When asked, most residents turned to each other and started discussing the babies recently born in the area: Was it four? Or no, seven? But wait, what about those two babies born on the street around the corner? Would that make nine? All agreed, after finally settling on a number somewhere between seven and nine, that for a town of just over 200, the last few years have seen a bumper crop of babies.
Kristen Lawson, owner of Two Silos Mercantile, said it seemed as though the generation of children born in Tomales 30 years ago had grown up and started having children of their own. The last time she saw anything resembling a baby boom was back when her son was born in the ’80s.
There is little data available on birth rates in Tomales over the years, but residents said it had been at least a few decades since they could remember seeing so many tots in town. “For a long time, it was really hard for young people to come,” said Anna Erickson, a fifth-generation rancher whose son, Frank, is 5 months old. “More jobs are available now within agriculture: businesses here are diversifying.”
Still, said Ms. Erickson, who raises organic poultry at Hands Full Farm, “half the homes are weekend rentals—it’s not a young agriculture town anymore. To a small percent it’s changing, but so is the upward trend of retirement homes. I think the baby boom might not catch on any more than it already did.”
Sara Tosconini, who moved from Tomales with her husband and young son, said that some young parents had left the area for financial reasons. Jim Jenson, whose family owns a sheep farm in town, said, “Tomales is not expanding in development anymore, so it’s out of reach for a middle-class family. If you can figure out a way to come back and stay on the family ranch, it’s a great place to live.” Tim Furlong, whose family ranches in the area, said “most of the people [having babies in town] are from Tomales originally. If you’re not born into a ranching family, it’s hard living in Marin.”
But while housing availability has tightened, job opportunities in agriculture have expanded slightly, and some newcomers have found a way to adapt.

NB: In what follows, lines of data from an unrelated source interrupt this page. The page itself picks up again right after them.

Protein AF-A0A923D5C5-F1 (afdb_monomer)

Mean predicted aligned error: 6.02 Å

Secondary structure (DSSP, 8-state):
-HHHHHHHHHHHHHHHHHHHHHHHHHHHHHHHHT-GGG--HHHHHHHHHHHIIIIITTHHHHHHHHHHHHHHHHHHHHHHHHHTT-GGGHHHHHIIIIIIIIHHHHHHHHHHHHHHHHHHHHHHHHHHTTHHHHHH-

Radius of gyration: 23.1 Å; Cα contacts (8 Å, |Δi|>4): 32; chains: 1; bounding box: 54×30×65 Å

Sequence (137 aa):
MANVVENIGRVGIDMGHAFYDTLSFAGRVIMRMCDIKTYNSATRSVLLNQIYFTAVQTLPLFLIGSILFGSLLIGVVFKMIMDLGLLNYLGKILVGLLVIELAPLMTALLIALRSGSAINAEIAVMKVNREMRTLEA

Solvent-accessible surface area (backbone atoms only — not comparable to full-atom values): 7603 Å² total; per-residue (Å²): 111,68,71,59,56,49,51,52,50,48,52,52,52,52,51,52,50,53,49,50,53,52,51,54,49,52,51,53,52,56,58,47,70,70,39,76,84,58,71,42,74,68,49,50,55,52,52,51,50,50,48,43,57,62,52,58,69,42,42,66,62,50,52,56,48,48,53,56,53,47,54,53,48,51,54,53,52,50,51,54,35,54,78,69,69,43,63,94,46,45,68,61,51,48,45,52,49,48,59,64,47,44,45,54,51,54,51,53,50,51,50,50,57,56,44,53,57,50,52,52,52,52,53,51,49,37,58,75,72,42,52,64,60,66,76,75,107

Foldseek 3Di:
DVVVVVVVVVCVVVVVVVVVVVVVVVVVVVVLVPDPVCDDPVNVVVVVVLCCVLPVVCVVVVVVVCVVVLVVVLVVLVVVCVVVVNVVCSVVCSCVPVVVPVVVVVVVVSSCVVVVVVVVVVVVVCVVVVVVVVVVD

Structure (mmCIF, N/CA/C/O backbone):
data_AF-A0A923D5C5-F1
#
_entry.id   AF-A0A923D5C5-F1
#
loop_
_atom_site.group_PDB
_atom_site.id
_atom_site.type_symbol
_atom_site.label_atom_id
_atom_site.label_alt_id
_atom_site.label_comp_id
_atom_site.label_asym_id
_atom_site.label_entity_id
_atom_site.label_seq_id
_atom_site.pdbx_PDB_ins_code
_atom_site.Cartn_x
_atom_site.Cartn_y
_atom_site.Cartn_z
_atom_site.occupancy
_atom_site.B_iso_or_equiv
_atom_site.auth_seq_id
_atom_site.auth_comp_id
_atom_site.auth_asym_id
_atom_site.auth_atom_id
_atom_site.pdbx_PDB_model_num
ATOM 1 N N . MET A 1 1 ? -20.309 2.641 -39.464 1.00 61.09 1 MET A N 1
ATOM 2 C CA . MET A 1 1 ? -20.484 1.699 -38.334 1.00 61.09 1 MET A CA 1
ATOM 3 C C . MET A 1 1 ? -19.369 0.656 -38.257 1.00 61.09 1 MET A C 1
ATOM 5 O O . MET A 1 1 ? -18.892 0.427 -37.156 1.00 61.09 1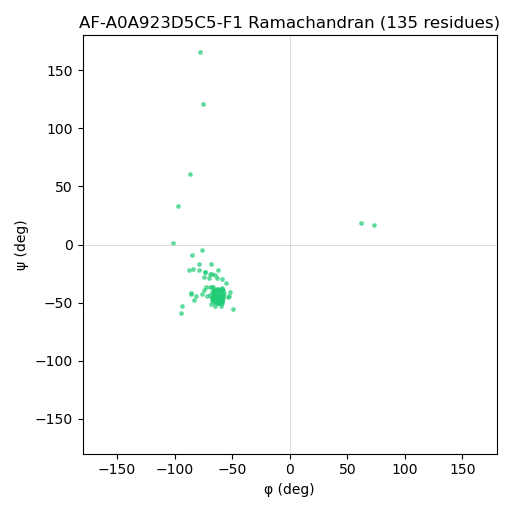 MET A O 1
ATOM 9 N N . ALA A 1 2 ? -18.890 0.096 -39.379 1.00 71.25 2 ALA A N 1
ATOM 10 C CA . ALA A 1 2 ? -17.775 -0.867 -39.396 1.00 71.25 2 ALA A CA 1
ATOM 11 C C . ALA A 1 2 ? -16.496 -0.366 -38.686 1.00 71.25 2 ALA A C 1
ATOM 13 O O . ALA A 1 2 ? -15.974 -1.061 -37.826 1.00 71.25 2 ALA A O 1
ATOM 14 N N . ASN A 1 3 ? -16.075 0.881 -38.929 1.00 81.62 3 ASN A N 1
ATOM 15 C CA . ASN A 1 3 ? -14.863 1.448 -38.310 1.00 81.62 3 ASN A CA 1
ATOM 16 C C . ASN A 1 3 ? -14.952 1.602 -36.778 1.00 81.62 3 ASN A C 1
ATOM 18 O O . ASN A 1 3 ? -13.935 1.594 -36.095 1.00 81.62 3 ASN A O 1
ATOM 22 N N . VAL A 1 4 ? -16.162 1.750 -36.223 1.00 85.19 4 VAL A N 1
ATOM 23 C CA . VAL A 1 4 ? -16.360 1.852 -34.764 1.00 85.19 4 VAL A CA 1
ATOM 24 C C . VAL A 1 4 ? -16.219 0.473 -34.125 1.00 85.19 4 VAL A C 1
ATOM 26 O O . VAL A 1 4 ? -15.550 0.332 -33.108 1.00 85.19 4 VAL A O 1
ATOM 29 N N . VAL A 1 5 ? -16.793 -0.551 -34.761 1.00 88.56 5 VAL A N 1
ATOM 30 C CA . VAL A 1 5 ? -16.665 -1.947 -34.326 1.00 88.56 5 VAL A CA 1
ATOM 31 C C . VAL A 1 5 ? -15.216 -2.427 -34.459 1.00 88.56 5 VAL A C 1
ATOM 33 O O . VAL A 1 5 ? -14.714 -3.089 -33.557 1.00 88.56 5 VAL A O 1
ATOM 36 N N . GLU A 1 6 ? -14.515 -2.033 -35.524 1.00 91.31 6 GLU A N 1
ATOM 37 C CA . GLU A 1 6 ? -13.096 -2.350 -35.714 1.00 91.31 6 GLU A CA 1
ATOM 38 C C . GLU A 1 6 ? -12.204 -1.682 -34.657 1.00 91.31 6 GLU A C 1
ATOM 40 O O . GLU A 1 6 ? -11.345 -2.344 -34.080 1.00 91.31 6 GLU A O 1
ATOM 45 N N . ASN A 1 7 ? -12.428 -0.402 -34.340 1.00 91.94 7 ASN A N 1
ATOM 46 C CA . ASN A 1 7 ? -11.662 0.280 -33.293 1.00 91.94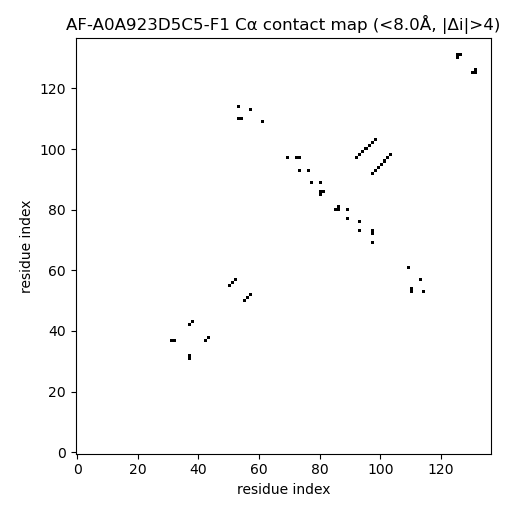 7 ASN A CA 1
ATOM 47 C C . ASN A 1 7 ? -11.903 -0.324 -31.908 1.00 91.94 7 ASN A C 1
ATOM 49 O O . ASN A 1 7 ? -10.954 -0.482 -31.145 1.00 91.94 7 ASN A O 1
ATOM 53 N N . ILE A 1 8 ? -13.144 -0.696 -31.586 1.00 91.25 8 ILE A N 1
ATOM 54 C CA . ILE A 1 8 ? -13.456 -1.374 -30.321 1.00 91.25 8 ILE A CA 1
ATOM 55 C C . ILE A 1 8 ? -12.787 -2.754 -30.278 1.00 91.25 8 ILE A C 1
ATOM 57 O O . ILE A 1 8 ? -12.203 -3.113 -29.258 1.00 91.25 8 ILE A O 1
ATOM 61 N N . GLY A 1 9 ? -12.813 -3.500 -31.388 1.00 92.00 9 GLY A N 1
ATOM 62 C CA . GLY A 1 9 ? -12.128 -4.788 -31.504 1.00 92.00 9 GLY A CA 1
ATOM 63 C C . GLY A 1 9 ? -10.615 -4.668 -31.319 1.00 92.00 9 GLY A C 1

“Most of the new families I can think of are working for newer, smaller agriculture businesses,” said Brittany Jensen, whose son, Lytton, is 5 months old.
In 2015, the Marin Conservation League wrote, “Where conventional milk and beef production were the foundation of the Marin agricultural economy for many decades, now value-added and specialty products and services augment the base.” As examples of this new tangent to the industry, the league listed cheese-making and pastured poultry.
Neither Hadley Cameron nor her husband are Tomales natives—she relocated from Vermont—but both make their livelihood through value-added agriculture. They plan to open a creamery in San Francisco in partnership with Toluma Farms. Her first daughter, Una Louise, was born in 2016, and her second, Fare Marin, last year.
“As far as I know, there weren’t any babies born before Una,” Ms. Cameron said. “There was a lull, then all of a sudden there were four babies born within a month of each other. Now I know of eight born since Una was born two and a half years ago. In a place of 200 people, it’s really funny the population has grown that fast.”
The baby boom, small as it may appear, has been a comfort to the parents. “A lot of young families support each other, because it can be hard to find childcare out here,” Ms. Cameron said. “We lean on each other.”